Because the -Exclude parameter of Get-ChildItem is not filtering on subfolders when using the -Recurse flag, see among other unable-to-exclude-directory-using-get-childitem-exclude-parameter-in- powershell
But the -Exclude parameter can be used to filter out folders on the root level
I wrote my own recursive function:
function Get-ChildItem-Recurse() {
[cmdletbinding()]
Param(
[parameter(ValueFromPipelineByPropertyName = $true)]
[alias('FullName')]
[string[]] $Path,
[string] $Filter,
[string[]] $Exclude,
[string[]] $Include,
[switch] $Recurse = $true,
[switch] $File = $false
)
Process {
ForEach ( $P in $Path ) {
Get-ChildItem -Path $P -Filter $Filter -Include $Include -Exclude $Exclude | ForEach-Object {
if ( -not ( $File -and $_.PSIsContainer ) ) {
$_
}
if ( $Recurse -and $_.PSIsContainer ) {
$_ | Get-ChildItem-Recurse -Filter $Filter -Exclude $Exclude -Include $Include -Recurse:$Recurse
}
}
}
}
}
When I pipe the result to a ForEach-Object to Copy the result to a different destination, all works fine, and the items except those that match the exclude parameter are copied
$source = 'D:\Temp\'
$destination = 'D:\Temp_Copy\'
Get-ChildItem-Recurse -Path $source -Exclude @( '*NotThis*', '*NotThat*' ) | ForEach-Object {
$_ | Copy-Item -Destination ( "$($destination)$($_.FullName.Substring($source.Length))" ) -Force
}
When I pipe it directly to the Copy-Item commandlet, I get a null-valued error, because .Substring() is called on $_.FullName that is apparently null
Get-ChildItem-Recurse -Path $source -Exclude @( '*NotThis*', '*NotThat*' ) |
Copy-Item -Destination ( "$($destination)$($_.FullName.Substring($source.Length))" ) -Force
Because the native commandlet Get-ChildItem does allow me to pipe its result to Copy-Item, I like my own custom function also to be able to do that. But I can't figure out why it's not working.

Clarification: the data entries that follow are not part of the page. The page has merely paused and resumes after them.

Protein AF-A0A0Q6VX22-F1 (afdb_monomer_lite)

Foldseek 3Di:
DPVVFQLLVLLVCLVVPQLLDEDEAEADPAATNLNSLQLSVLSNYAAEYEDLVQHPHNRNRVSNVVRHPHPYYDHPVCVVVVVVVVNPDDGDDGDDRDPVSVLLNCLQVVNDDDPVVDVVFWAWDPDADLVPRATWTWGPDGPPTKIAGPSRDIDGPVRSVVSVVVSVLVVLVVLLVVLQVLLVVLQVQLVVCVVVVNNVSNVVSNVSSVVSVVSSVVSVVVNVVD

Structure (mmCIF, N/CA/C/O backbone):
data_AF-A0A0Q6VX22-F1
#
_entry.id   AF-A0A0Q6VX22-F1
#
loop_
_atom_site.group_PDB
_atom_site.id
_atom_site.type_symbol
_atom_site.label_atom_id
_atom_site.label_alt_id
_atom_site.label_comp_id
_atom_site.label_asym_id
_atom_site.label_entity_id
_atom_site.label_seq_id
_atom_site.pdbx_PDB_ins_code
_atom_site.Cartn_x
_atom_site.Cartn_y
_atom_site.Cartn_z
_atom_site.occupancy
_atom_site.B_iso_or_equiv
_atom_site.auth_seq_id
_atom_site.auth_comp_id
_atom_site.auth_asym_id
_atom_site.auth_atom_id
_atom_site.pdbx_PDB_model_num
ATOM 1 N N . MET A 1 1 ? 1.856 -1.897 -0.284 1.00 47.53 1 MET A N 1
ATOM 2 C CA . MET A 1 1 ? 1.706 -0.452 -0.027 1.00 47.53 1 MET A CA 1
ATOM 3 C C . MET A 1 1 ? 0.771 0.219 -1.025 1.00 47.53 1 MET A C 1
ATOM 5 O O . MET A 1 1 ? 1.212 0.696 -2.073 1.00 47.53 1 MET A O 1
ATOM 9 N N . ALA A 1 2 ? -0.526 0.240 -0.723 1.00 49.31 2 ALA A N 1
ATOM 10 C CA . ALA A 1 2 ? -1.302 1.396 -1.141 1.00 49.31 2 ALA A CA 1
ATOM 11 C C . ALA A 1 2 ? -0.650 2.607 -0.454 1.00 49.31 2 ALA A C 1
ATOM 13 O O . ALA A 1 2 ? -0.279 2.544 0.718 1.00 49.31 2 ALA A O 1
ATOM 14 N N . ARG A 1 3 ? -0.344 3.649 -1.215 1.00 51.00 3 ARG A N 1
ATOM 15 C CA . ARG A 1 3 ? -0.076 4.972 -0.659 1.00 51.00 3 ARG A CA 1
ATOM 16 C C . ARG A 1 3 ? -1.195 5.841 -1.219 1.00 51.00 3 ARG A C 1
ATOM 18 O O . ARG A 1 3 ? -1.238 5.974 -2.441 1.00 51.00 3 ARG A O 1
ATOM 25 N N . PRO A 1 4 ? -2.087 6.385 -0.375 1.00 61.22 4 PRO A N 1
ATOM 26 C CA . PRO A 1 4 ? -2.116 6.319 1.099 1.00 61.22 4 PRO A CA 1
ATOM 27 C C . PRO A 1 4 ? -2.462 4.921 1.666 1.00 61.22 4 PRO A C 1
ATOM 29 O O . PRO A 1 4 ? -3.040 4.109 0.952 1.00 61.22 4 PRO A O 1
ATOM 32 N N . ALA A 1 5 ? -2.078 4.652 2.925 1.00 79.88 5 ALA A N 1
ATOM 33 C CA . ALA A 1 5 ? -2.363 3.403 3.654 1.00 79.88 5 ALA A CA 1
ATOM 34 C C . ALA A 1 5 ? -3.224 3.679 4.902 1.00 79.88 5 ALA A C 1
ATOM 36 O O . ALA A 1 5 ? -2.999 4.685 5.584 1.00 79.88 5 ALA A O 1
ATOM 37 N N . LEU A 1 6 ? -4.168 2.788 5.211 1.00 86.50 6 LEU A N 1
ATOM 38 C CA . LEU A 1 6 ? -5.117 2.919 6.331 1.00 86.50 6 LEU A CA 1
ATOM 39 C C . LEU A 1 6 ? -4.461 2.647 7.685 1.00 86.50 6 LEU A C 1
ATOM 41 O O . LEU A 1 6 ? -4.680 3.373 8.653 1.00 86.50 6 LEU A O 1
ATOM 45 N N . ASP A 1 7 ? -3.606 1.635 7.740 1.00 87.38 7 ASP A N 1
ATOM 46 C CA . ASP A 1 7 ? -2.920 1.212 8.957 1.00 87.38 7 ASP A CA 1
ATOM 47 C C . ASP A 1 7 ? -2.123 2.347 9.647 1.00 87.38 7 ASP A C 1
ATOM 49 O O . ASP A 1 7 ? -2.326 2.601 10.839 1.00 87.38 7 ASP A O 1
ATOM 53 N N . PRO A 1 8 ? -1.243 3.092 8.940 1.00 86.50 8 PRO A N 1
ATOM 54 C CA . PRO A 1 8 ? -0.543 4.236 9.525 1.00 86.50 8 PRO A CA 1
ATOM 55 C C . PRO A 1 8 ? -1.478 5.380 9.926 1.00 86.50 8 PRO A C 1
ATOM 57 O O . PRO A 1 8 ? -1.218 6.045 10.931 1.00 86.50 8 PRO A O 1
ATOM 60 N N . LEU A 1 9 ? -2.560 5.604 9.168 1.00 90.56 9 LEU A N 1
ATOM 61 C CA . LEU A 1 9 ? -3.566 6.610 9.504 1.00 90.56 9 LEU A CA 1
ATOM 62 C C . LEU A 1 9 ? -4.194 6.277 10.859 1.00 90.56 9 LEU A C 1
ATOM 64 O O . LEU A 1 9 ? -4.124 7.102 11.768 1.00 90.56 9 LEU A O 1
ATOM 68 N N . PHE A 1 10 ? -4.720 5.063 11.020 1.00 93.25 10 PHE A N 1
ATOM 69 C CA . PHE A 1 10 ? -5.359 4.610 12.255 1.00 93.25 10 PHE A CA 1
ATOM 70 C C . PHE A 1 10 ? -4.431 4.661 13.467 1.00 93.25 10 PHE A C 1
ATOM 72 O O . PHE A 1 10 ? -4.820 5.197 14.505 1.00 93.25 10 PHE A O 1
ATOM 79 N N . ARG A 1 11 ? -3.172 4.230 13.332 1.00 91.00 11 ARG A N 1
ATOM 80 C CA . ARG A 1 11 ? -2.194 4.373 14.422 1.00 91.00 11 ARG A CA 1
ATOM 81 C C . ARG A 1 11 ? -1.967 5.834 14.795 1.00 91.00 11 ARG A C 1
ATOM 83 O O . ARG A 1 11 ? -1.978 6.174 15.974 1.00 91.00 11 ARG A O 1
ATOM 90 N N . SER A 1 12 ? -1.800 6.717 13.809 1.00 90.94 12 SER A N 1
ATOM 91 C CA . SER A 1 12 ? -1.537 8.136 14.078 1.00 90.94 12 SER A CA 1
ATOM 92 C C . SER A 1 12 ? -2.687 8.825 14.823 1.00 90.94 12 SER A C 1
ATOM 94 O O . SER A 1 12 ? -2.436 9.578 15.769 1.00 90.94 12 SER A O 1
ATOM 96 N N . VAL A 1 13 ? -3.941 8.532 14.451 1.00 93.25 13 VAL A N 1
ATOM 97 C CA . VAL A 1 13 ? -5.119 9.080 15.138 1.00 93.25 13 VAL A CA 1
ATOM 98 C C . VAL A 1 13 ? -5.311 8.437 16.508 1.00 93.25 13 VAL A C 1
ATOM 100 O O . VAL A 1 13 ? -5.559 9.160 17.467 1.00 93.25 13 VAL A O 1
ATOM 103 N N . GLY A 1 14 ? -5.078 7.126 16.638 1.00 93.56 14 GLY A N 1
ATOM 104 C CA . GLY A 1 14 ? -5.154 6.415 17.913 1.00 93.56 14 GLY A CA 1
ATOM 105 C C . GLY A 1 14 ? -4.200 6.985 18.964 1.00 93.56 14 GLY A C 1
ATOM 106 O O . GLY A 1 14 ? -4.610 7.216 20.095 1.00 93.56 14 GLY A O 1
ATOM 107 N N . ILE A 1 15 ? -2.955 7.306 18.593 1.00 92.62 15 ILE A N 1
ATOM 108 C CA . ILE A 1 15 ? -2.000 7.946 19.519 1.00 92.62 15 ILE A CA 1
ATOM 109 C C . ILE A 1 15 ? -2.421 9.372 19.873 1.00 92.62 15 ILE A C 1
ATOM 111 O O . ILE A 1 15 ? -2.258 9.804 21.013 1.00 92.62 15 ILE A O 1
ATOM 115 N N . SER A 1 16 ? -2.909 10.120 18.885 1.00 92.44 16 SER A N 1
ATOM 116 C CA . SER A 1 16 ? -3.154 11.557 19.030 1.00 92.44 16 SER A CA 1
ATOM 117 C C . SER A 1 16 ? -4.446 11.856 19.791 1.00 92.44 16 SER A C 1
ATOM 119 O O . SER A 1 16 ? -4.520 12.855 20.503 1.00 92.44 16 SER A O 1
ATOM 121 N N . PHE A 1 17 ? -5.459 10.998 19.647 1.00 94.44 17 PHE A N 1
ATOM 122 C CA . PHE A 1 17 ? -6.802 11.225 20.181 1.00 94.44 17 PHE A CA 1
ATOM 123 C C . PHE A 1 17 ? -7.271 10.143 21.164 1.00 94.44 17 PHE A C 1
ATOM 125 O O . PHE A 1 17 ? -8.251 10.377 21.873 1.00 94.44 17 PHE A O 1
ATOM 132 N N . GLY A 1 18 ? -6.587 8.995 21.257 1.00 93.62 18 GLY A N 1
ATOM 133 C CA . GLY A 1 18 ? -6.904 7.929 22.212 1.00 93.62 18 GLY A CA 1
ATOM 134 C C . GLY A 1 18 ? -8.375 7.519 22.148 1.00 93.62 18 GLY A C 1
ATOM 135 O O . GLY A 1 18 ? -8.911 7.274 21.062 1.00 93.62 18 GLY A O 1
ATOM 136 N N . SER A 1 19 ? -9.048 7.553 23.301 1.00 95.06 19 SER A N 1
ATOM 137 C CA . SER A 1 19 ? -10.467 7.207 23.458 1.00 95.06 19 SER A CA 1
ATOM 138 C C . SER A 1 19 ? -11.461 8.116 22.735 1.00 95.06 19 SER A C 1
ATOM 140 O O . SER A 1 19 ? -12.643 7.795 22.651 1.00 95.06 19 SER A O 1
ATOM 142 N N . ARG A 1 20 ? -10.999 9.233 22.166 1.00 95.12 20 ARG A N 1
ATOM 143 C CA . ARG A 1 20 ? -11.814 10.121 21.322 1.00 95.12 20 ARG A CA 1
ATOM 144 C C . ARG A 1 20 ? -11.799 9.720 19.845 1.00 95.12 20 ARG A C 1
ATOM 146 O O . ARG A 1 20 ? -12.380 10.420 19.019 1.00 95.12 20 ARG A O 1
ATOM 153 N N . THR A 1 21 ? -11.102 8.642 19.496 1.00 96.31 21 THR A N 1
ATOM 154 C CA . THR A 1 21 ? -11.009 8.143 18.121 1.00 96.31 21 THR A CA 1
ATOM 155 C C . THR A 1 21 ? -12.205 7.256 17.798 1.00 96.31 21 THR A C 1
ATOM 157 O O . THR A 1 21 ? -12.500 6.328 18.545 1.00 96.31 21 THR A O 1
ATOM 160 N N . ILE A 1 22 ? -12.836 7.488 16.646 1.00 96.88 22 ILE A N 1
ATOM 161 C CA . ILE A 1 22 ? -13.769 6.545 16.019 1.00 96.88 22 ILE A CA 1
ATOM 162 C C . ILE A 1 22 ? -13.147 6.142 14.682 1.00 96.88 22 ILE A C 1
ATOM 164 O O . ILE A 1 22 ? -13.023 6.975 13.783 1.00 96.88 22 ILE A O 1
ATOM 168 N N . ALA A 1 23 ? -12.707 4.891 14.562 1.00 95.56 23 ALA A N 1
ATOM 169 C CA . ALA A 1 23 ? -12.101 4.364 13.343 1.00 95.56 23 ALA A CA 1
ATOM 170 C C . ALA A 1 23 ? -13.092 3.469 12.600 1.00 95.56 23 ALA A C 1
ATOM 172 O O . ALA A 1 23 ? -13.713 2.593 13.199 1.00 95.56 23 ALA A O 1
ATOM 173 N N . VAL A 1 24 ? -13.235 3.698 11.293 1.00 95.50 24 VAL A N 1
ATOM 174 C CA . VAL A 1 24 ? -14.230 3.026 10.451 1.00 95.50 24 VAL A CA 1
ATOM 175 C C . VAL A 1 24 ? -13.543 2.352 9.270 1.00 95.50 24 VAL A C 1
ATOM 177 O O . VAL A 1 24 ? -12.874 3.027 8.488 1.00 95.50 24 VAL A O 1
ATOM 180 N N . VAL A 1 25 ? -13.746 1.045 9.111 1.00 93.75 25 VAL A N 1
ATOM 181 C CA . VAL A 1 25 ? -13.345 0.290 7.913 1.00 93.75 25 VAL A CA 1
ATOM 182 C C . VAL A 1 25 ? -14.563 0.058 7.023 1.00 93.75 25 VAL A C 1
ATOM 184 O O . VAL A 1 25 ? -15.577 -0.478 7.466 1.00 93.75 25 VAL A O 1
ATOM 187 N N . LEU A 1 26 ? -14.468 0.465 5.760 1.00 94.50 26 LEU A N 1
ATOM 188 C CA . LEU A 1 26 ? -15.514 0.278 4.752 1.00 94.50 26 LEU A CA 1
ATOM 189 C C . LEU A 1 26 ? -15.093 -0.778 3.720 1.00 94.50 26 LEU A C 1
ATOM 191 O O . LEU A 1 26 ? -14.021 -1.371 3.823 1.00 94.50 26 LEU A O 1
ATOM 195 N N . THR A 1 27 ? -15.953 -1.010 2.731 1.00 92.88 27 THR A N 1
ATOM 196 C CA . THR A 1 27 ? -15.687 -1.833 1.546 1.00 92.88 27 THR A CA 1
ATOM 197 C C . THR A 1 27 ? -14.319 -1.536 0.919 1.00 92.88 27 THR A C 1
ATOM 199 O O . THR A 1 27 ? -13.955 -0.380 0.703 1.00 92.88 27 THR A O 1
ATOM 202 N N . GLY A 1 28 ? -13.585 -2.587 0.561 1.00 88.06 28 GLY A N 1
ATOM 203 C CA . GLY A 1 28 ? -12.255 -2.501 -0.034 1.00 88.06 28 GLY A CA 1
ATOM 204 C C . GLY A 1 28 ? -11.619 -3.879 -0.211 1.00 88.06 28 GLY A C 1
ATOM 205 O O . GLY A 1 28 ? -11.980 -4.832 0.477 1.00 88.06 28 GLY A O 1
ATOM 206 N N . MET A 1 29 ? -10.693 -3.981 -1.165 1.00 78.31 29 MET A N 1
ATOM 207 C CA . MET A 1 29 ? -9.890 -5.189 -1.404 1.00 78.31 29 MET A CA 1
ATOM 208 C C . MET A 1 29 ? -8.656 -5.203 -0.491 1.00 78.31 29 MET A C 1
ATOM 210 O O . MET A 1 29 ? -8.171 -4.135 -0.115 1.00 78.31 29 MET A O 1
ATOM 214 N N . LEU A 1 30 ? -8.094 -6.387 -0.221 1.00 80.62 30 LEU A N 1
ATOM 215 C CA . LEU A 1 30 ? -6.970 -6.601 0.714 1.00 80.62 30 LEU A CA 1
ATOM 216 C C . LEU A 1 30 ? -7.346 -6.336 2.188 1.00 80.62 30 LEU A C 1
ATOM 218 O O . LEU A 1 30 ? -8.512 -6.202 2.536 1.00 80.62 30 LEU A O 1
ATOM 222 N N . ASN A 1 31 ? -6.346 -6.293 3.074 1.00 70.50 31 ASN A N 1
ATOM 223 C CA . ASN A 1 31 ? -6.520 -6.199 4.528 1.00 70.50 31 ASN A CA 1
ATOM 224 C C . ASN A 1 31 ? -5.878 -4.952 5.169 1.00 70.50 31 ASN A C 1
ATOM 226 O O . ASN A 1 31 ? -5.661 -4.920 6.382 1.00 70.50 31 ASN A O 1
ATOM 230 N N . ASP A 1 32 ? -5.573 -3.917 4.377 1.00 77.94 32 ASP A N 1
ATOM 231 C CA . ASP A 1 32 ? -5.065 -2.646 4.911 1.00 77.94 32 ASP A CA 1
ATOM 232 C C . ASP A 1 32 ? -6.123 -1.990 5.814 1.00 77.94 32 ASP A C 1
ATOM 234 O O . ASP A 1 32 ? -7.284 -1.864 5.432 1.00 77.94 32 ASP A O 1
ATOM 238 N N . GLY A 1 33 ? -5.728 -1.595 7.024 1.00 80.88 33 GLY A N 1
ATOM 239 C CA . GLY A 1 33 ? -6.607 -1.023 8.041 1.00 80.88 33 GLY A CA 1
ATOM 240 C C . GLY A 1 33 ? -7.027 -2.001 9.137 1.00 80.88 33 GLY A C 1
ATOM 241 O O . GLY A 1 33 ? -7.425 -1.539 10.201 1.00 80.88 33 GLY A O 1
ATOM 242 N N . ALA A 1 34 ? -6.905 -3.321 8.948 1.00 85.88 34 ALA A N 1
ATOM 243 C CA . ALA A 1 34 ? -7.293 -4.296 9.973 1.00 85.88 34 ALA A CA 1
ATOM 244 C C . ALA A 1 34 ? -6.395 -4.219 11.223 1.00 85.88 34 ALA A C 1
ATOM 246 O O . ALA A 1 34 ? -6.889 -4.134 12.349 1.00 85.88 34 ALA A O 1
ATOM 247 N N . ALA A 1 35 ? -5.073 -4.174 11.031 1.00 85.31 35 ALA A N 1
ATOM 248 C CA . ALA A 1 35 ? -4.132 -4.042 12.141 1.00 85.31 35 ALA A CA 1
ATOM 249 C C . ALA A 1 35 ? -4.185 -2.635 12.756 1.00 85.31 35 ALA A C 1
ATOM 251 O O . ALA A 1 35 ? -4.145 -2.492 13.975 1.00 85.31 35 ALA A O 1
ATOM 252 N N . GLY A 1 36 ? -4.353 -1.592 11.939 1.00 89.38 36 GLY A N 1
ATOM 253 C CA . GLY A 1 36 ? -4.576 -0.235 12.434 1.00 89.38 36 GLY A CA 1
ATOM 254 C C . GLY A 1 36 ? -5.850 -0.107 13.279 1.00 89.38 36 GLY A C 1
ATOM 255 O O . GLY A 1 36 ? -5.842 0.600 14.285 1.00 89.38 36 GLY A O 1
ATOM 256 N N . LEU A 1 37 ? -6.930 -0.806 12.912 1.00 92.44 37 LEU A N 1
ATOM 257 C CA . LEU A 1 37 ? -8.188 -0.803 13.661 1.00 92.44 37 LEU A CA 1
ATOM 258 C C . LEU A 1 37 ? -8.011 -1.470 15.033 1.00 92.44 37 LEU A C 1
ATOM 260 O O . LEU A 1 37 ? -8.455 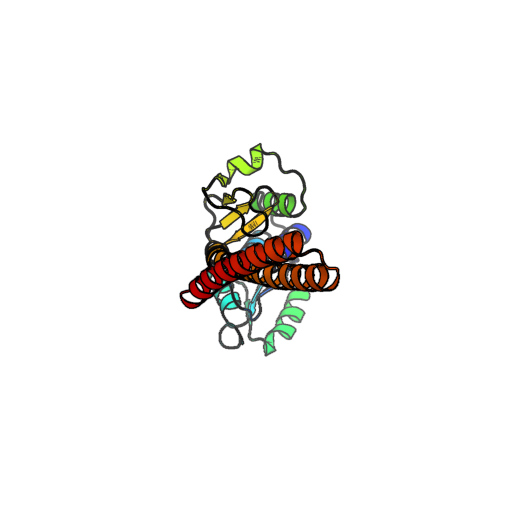-0.924 16.044 1.00 92.44 37 LEU A O 1
ATOM 264 N N . ALA A 1 38 ? -7.283 -2.590 15.090 1.00 90.88 38 ALA A N 1
ATOM 265 C CA . ALA A 1 38 ? -6.891 -3.219 16.351 1.00 90.88 38 ALA A CA 1
ATOM 266 C C . ALA A 1 38 ? -6.056 -2.272 17.232 1.00 90.88 38 ALA A C 1
ATOM 268 O O . ALA A 1 38 ? -6.286 -2.176 18.438 1.00 90.88 38 ALA A O 1
ATOM 269 N N . ASP A 1 39 ? -5.132 -1.514 16.641 1.00 92.69 39 ASP A N 1
ATOM 270 C CA . ASP A 1 39 ? -4.328 -0.535 17.376 1.00 92.69 39 ASP A CA 1
ATOM 271 C C . ASP A 1 39 ? -5.171 0.632 17.914 1.00 92.69 39 ASP A C 1
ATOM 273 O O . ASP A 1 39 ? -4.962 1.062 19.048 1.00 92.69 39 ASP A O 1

CodePudding user response:
Use a scriptblock to dynamically bind a piped input value to the parameter:
Get-ChildItem ... |Copy-Item -Destination { "$($destination)$($_.FullName.Substring($source.Length))" }
The following answer by mklement0 has extensive details on this kind of dynamic binding (retroactively named "delay-bind scriptblocks", or colloquially "pipeline-bound scriptblocks"):
For PowerShell cmdlets, can I always pass a script block to a string parameter?